--- Source data ---
__________________________________________________
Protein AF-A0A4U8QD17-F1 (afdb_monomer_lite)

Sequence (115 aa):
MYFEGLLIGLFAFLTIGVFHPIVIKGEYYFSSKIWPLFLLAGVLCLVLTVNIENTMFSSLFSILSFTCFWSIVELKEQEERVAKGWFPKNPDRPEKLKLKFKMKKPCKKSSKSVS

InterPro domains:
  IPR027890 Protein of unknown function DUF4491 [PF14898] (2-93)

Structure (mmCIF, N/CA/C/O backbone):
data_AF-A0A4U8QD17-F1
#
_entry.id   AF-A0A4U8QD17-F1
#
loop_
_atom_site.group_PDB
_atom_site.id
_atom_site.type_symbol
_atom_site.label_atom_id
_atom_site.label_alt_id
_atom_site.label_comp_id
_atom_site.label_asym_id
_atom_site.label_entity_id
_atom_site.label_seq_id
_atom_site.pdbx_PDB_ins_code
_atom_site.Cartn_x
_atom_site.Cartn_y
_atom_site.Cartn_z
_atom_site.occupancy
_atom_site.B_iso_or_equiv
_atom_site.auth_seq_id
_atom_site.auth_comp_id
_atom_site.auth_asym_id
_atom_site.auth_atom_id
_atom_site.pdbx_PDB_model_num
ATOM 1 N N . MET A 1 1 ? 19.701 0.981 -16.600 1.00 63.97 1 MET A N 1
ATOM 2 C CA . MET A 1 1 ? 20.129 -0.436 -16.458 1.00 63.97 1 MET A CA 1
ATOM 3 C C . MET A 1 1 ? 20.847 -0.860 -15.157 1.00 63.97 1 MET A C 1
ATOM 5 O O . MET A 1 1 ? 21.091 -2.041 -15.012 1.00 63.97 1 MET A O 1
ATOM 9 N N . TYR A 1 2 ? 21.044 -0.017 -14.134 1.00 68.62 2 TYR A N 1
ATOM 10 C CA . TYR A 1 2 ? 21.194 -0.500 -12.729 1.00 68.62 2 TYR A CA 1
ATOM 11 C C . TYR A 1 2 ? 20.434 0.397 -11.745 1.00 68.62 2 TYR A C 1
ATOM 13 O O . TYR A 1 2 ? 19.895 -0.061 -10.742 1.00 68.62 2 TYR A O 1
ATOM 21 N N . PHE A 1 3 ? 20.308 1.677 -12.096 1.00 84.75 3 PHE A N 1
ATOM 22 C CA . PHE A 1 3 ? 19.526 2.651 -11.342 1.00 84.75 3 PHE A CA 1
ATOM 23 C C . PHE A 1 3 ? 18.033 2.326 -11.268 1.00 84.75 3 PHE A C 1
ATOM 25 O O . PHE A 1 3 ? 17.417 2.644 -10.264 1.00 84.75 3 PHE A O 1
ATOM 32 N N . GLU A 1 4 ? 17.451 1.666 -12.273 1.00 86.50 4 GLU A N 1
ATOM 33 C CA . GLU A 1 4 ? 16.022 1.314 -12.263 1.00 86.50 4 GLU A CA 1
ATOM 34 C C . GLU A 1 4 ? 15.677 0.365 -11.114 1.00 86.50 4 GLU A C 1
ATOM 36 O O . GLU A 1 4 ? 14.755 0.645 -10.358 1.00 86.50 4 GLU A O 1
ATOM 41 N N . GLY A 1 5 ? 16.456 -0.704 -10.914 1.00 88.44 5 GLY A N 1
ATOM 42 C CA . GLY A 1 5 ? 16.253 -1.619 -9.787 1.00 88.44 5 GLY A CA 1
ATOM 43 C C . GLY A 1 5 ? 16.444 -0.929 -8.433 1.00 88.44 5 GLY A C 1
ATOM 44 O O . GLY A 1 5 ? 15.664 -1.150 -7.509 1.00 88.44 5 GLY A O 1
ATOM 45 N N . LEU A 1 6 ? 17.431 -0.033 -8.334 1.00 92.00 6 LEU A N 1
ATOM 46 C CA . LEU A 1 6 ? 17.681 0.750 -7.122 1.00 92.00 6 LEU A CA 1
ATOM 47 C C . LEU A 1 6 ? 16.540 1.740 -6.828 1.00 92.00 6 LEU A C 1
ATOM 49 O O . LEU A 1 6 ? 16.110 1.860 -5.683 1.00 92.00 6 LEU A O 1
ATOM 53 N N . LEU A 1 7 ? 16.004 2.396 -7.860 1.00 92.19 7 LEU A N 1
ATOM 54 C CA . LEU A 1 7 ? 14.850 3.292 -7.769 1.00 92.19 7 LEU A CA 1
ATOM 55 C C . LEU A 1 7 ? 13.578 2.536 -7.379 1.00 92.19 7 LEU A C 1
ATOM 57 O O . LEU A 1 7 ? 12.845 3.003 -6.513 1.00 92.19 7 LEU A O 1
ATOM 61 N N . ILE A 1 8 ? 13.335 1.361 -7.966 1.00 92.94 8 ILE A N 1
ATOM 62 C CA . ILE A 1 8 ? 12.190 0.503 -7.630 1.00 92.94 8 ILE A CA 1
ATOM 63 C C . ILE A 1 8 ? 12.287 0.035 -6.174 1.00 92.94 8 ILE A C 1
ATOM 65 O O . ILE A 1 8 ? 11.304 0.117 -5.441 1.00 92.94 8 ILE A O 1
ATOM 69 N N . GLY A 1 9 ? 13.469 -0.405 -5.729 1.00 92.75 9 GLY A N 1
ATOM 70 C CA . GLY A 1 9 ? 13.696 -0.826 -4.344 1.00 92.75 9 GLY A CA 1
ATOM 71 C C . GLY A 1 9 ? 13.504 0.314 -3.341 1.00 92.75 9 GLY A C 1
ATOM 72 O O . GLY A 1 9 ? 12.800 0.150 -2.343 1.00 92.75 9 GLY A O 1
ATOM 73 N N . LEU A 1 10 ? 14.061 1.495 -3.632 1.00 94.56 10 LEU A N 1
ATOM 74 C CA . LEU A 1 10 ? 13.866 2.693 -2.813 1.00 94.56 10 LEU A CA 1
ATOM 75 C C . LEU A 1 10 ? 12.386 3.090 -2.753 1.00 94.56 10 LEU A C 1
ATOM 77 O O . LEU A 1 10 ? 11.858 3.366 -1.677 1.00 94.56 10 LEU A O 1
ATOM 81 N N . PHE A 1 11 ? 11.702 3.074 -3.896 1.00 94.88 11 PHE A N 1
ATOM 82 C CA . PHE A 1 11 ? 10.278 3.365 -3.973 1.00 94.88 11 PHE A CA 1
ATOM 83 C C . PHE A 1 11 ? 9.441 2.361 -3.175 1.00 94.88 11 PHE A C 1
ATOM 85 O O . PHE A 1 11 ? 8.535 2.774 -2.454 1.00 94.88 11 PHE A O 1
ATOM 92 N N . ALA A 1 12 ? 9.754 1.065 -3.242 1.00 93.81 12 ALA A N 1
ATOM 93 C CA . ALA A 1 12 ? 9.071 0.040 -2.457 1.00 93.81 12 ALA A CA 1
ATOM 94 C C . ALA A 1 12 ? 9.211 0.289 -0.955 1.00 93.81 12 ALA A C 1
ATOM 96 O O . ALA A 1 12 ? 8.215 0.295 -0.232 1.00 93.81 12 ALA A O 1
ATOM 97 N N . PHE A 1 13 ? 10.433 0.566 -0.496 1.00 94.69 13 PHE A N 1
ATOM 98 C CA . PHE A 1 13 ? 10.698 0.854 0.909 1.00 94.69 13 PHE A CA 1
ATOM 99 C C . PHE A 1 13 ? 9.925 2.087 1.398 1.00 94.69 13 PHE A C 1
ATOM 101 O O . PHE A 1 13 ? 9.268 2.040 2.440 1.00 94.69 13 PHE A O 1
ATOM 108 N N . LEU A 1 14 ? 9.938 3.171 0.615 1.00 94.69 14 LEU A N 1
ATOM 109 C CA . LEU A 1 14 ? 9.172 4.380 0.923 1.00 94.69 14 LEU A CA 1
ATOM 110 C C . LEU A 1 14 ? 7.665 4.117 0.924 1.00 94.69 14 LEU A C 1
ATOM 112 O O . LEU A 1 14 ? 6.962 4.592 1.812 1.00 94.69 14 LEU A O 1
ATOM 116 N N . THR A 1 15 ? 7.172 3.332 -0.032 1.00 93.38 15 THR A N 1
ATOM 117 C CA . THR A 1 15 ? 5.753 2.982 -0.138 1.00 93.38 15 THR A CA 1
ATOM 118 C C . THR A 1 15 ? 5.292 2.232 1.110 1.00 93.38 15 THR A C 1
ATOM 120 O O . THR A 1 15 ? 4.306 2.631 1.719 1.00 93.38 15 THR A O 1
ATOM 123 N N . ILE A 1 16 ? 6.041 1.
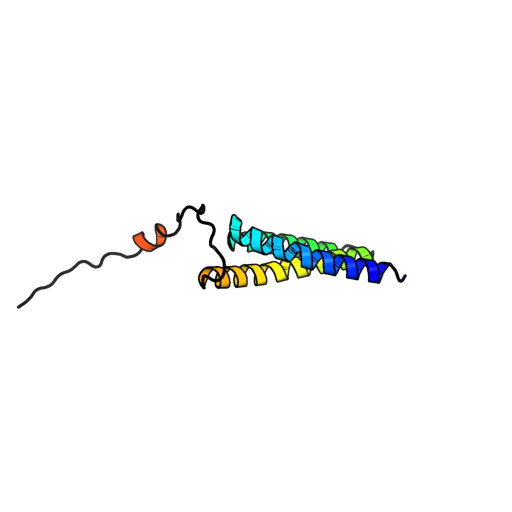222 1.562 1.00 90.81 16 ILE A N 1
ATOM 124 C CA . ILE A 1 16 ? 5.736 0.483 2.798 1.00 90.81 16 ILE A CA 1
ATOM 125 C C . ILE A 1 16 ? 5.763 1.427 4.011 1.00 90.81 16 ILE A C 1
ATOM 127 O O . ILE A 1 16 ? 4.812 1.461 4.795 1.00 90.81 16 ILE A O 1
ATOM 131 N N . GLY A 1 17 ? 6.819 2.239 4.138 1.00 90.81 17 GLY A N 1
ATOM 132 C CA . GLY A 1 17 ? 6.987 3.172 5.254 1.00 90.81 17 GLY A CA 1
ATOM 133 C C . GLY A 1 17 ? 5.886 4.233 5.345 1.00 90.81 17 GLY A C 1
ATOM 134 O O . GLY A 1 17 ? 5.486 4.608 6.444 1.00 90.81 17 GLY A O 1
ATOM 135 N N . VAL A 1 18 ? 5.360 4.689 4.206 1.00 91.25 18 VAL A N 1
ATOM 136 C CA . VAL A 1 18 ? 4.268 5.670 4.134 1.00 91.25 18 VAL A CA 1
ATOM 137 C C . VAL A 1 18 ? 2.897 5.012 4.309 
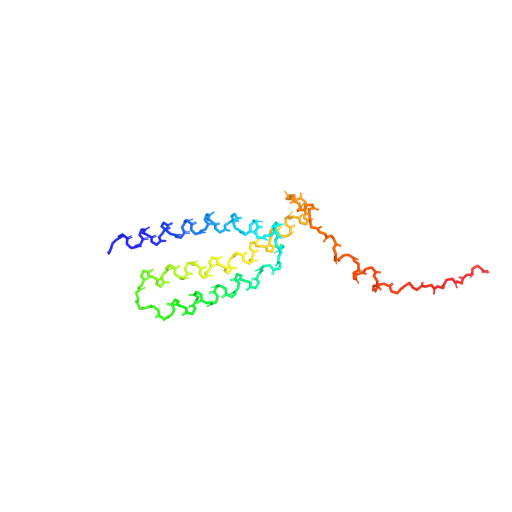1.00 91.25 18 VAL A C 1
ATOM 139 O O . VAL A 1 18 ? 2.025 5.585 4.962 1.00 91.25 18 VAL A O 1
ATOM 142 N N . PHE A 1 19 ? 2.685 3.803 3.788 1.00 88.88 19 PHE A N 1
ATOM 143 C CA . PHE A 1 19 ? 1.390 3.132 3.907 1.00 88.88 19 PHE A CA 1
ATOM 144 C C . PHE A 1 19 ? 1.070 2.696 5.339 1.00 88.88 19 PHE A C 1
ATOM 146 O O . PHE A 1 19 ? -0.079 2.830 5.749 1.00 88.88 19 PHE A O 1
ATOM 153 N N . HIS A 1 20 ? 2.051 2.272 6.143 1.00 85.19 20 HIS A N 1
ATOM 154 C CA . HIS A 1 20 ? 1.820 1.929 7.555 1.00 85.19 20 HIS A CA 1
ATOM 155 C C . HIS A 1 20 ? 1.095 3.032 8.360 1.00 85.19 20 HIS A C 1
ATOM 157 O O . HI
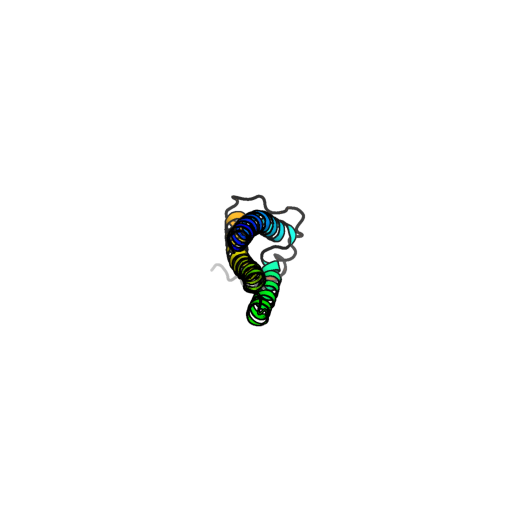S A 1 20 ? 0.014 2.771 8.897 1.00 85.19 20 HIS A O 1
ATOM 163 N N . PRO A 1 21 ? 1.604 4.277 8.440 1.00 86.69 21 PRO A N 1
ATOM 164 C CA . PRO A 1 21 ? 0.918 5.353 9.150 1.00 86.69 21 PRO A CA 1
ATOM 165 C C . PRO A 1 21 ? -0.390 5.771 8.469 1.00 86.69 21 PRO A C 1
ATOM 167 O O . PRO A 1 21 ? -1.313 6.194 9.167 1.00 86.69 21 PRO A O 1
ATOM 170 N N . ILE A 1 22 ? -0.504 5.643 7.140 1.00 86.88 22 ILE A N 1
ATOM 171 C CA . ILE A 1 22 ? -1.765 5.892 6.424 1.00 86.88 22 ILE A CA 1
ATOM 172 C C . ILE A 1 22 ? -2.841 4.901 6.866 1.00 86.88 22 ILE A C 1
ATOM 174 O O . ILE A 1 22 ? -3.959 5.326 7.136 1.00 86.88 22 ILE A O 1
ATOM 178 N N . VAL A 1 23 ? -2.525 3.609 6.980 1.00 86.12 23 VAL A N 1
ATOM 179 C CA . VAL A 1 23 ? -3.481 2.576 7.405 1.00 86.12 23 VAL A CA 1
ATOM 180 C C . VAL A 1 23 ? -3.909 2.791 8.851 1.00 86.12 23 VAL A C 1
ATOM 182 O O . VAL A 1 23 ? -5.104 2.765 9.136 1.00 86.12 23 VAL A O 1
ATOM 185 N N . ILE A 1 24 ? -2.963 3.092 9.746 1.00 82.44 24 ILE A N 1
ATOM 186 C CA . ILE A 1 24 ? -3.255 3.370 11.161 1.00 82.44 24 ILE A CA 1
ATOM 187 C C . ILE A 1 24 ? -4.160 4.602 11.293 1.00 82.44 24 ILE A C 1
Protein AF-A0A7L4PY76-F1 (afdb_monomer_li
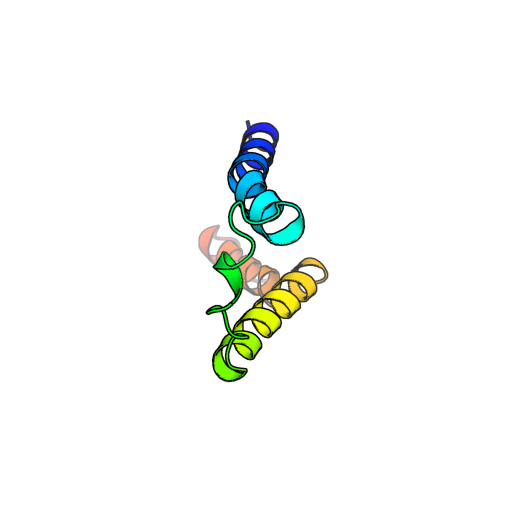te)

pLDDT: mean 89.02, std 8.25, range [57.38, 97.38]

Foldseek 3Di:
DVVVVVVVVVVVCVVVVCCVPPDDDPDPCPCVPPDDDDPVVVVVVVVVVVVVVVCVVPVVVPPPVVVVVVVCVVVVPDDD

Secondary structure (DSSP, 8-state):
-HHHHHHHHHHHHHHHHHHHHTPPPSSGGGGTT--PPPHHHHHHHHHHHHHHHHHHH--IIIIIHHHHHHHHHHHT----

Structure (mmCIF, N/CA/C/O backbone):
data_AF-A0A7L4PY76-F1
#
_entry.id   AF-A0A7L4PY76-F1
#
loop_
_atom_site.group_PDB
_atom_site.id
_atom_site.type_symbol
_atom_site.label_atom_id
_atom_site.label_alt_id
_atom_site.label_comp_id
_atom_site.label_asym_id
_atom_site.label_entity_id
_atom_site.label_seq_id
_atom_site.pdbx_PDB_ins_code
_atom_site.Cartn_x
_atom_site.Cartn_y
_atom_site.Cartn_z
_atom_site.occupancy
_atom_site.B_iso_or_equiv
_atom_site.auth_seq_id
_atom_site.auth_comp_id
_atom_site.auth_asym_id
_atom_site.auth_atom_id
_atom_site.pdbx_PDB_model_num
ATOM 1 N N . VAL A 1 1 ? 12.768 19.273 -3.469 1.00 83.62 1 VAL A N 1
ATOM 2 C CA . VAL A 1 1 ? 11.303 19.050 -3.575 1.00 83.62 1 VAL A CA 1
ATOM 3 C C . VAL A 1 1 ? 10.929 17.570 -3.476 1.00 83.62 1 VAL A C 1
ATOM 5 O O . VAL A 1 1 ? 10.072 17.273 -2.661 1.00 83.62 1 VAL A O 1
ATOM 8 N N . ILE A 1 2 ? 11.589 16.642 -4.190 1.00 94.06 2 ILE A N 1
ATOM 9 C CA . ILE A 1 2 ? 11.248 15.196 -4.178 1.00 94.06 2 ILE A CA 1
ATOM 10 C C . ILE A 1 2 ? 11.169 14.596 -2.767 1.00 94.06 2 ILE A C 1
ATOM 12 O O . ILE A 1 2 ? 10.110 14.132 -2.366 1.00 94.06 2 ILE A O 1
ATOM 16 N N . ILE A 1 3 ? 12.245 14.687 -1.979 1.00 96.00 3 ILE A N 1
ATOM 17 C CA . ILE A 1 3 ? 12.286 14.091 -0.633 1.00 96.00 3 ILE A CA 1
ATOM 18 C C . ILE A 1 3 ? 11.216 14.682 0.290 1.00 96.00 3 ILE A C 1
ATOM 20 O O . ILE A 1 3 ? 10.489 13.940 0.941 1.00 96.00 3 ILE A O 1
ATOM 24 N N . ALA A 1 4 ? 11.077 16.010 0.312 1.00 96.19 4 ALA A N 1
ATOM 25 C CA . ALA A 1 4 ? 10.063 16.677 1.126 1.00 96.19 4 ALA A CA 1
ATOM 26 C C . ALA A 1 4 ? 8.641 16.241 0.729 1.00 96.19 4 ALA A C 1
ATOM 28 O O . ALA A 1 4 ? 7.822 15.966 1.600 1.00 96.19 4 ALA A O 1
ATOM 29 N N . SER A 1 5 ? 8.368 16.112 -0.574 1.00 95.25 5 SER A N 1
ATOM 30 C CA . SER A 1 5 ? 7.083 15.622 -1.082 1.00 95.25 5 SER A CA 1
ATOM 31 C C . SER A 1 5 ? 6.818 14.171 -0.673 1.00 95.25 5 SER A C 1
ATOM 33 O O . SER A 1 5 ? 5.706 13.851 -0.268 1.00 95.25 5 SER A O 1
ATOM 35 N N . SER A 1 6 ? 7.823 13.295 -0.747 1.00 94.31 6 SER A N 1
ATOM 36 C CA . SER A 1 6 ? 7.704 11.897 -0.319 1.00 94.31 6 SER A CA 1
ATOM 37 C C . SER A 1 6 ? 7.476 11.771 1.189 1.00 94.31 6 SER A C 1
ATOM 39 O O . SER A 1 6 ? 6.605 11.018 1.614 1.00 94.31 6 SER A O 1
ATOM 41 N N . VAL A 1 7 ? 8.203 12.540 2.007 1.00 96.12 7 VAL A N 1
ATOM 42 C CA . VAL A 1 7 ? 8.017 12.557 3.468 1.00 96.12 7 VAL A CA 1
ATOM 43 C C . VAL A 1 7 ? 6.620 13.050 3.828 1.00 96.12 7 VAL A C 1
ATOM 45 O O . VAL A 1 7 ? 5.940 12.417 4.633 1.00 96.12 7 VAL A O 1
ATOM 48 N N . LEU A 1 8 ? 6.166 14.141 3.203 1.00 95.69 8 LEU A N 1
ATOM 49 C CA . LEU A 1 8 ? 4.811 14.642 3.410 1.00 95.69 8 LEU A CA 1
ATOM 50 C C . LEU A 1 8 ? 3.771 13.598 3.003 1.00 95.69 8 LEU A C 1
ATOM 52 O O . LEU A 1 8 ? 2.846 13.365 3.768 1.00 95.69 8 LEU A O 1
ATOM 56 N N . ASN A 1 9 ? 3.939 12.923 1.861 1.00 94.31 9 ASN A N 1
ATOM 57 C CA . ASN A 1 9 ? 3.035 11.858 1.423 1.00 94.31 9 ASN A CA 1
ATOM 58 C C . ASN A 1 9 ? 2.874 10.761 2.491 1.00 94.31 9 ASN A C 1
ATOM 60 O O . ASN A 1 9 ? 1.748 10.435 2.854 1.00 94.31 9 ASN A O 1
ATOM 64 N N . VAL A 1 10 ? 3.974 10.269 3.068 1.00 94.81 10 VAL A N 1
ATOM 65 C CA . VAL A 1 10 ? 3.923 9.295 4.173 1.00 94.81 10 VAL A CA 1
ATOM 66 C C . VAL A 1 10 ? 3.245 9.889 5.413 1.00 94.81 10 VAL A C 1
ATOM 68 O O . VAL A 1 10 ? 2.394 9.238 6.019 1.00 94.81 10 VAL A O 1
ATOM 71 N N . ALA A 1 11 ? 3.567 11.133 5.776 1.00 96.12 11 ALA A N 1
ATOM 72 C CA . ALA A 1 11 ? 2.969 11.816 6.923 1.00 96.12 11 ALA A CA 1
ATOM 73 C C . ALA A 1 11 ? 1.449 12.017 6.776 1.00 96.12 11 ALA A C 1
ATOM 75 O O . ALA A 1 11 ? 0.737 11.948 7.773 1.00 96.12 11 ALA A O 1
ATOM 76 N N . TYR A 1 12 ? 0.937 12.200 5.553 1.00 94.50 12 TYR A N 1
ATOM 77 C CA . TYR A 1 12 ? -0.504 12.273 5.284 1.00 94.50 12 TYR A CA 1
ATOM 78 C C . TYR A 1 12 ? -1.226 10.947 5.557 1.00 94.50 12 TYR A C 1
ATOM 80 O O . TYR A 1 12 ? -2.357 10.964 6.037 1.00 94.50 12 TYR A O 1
__________________________________________________
--- What to do ---
In your answer, include only the lines above starting at the line that holds "data_AF-A0A7L4PY76-F1" and ending at the line that holds "ATOM 26 C C", copied exactly.

--- Solution for this task ---
data_AF-A0A7L4PY76-F1
#
_entry.id   AF-A0A7L4PY76-F1
#
loop_
_atom_site.group_PDB
_atom_site.id
_atom_site.type_symbol
_atom_site.label_atom_id
_atom_site.label_alt_id
_atom_site.label_comp_id
_atom_site.label_asym_id
_atom_site.label_entity_id
_atom_site.label_seq_id
_atom_site.pdbx_PDB_ins_code
_atom_site.Cartn_x
_atom_site.Cartn_y
_atom_site.Cartn_z
_atom_site.occupancy
_atom_site.B_iso_or_equiv
_atom_site.auth_seq_id
_atom_site.auth_comp_id
_atom_site.auth_asym_id
_atom_site.auth_atom_id
_atom_site.pdbx_PDB_model_num
ATOM 1 N N . VAL A 1 1 ? 12.768 19.273 -3.469 1.00 83.62 1 VAL A N 1
ATOM 2 C CA . VAL A 1 1 ? 11.303 19.050 -3.575 1.00 83.62 1 VAL A CA 1
ATOM 3 C C . VAL A 1 1 ? 10.929 17.570 -3.476 1.00 83.62 1 VAL A C 1
ATOM 5 O O . VAL A 1 1 ? 10.072 17.273 -2.661 1.00 83.62 1 VAL A O 1
ATOM 8 N N . ILE A 1 2 ? 11.589 16.642 -4.190 1.00 94.06 2 ILE A N 1
ATOM 9 C CA . ILE A 1 2 ? 11.248 15.196 -4.178 1.00 94.06 2 ILE A CA 1
ATOM 10 C C . ILE A 1 2 ? 11.169 14.596 -2.767 1.00 94.06 2 ILE A C 1
ATOM 12 O O . ILE A 1 2 ? 10.110 14.132 -2.366 1.00 94.06 2 ILE A O 1
ATOM 16 N N . ILE A 1 3 ? 12.245 14.687 -1.979 1.00 96.00 3 ILE A N 1
ATOM 17 C CA . ILE A 1 3 ? 12.286 14.091 -0.633 1.00 96.00 3 ILE A CA 1
ATOM 18 C C . ILE A 1 3 ? 11.216 14.682 0.290 1.00 96.00 3 ILE A C 1
ATOM 20 O O . ILE A 1 3 ? 10.489 13.940 0.941 1.00 96.00 3 ILE A O 1
ATOM 24 N N . ALA A 1 4 ? 11.077 16.010 0.312 1.00 96.19 4 ALA A N 1
ATOM 25 C CA . ALA A 1 4 ? 10.063 16.677 1.126 1.00 96.19 4 ALA A CA 1
ATOM 26 C C . ALA A 1 4 ? 8.641 16.241 0.729 1.00 96.19 4 ALA A C 1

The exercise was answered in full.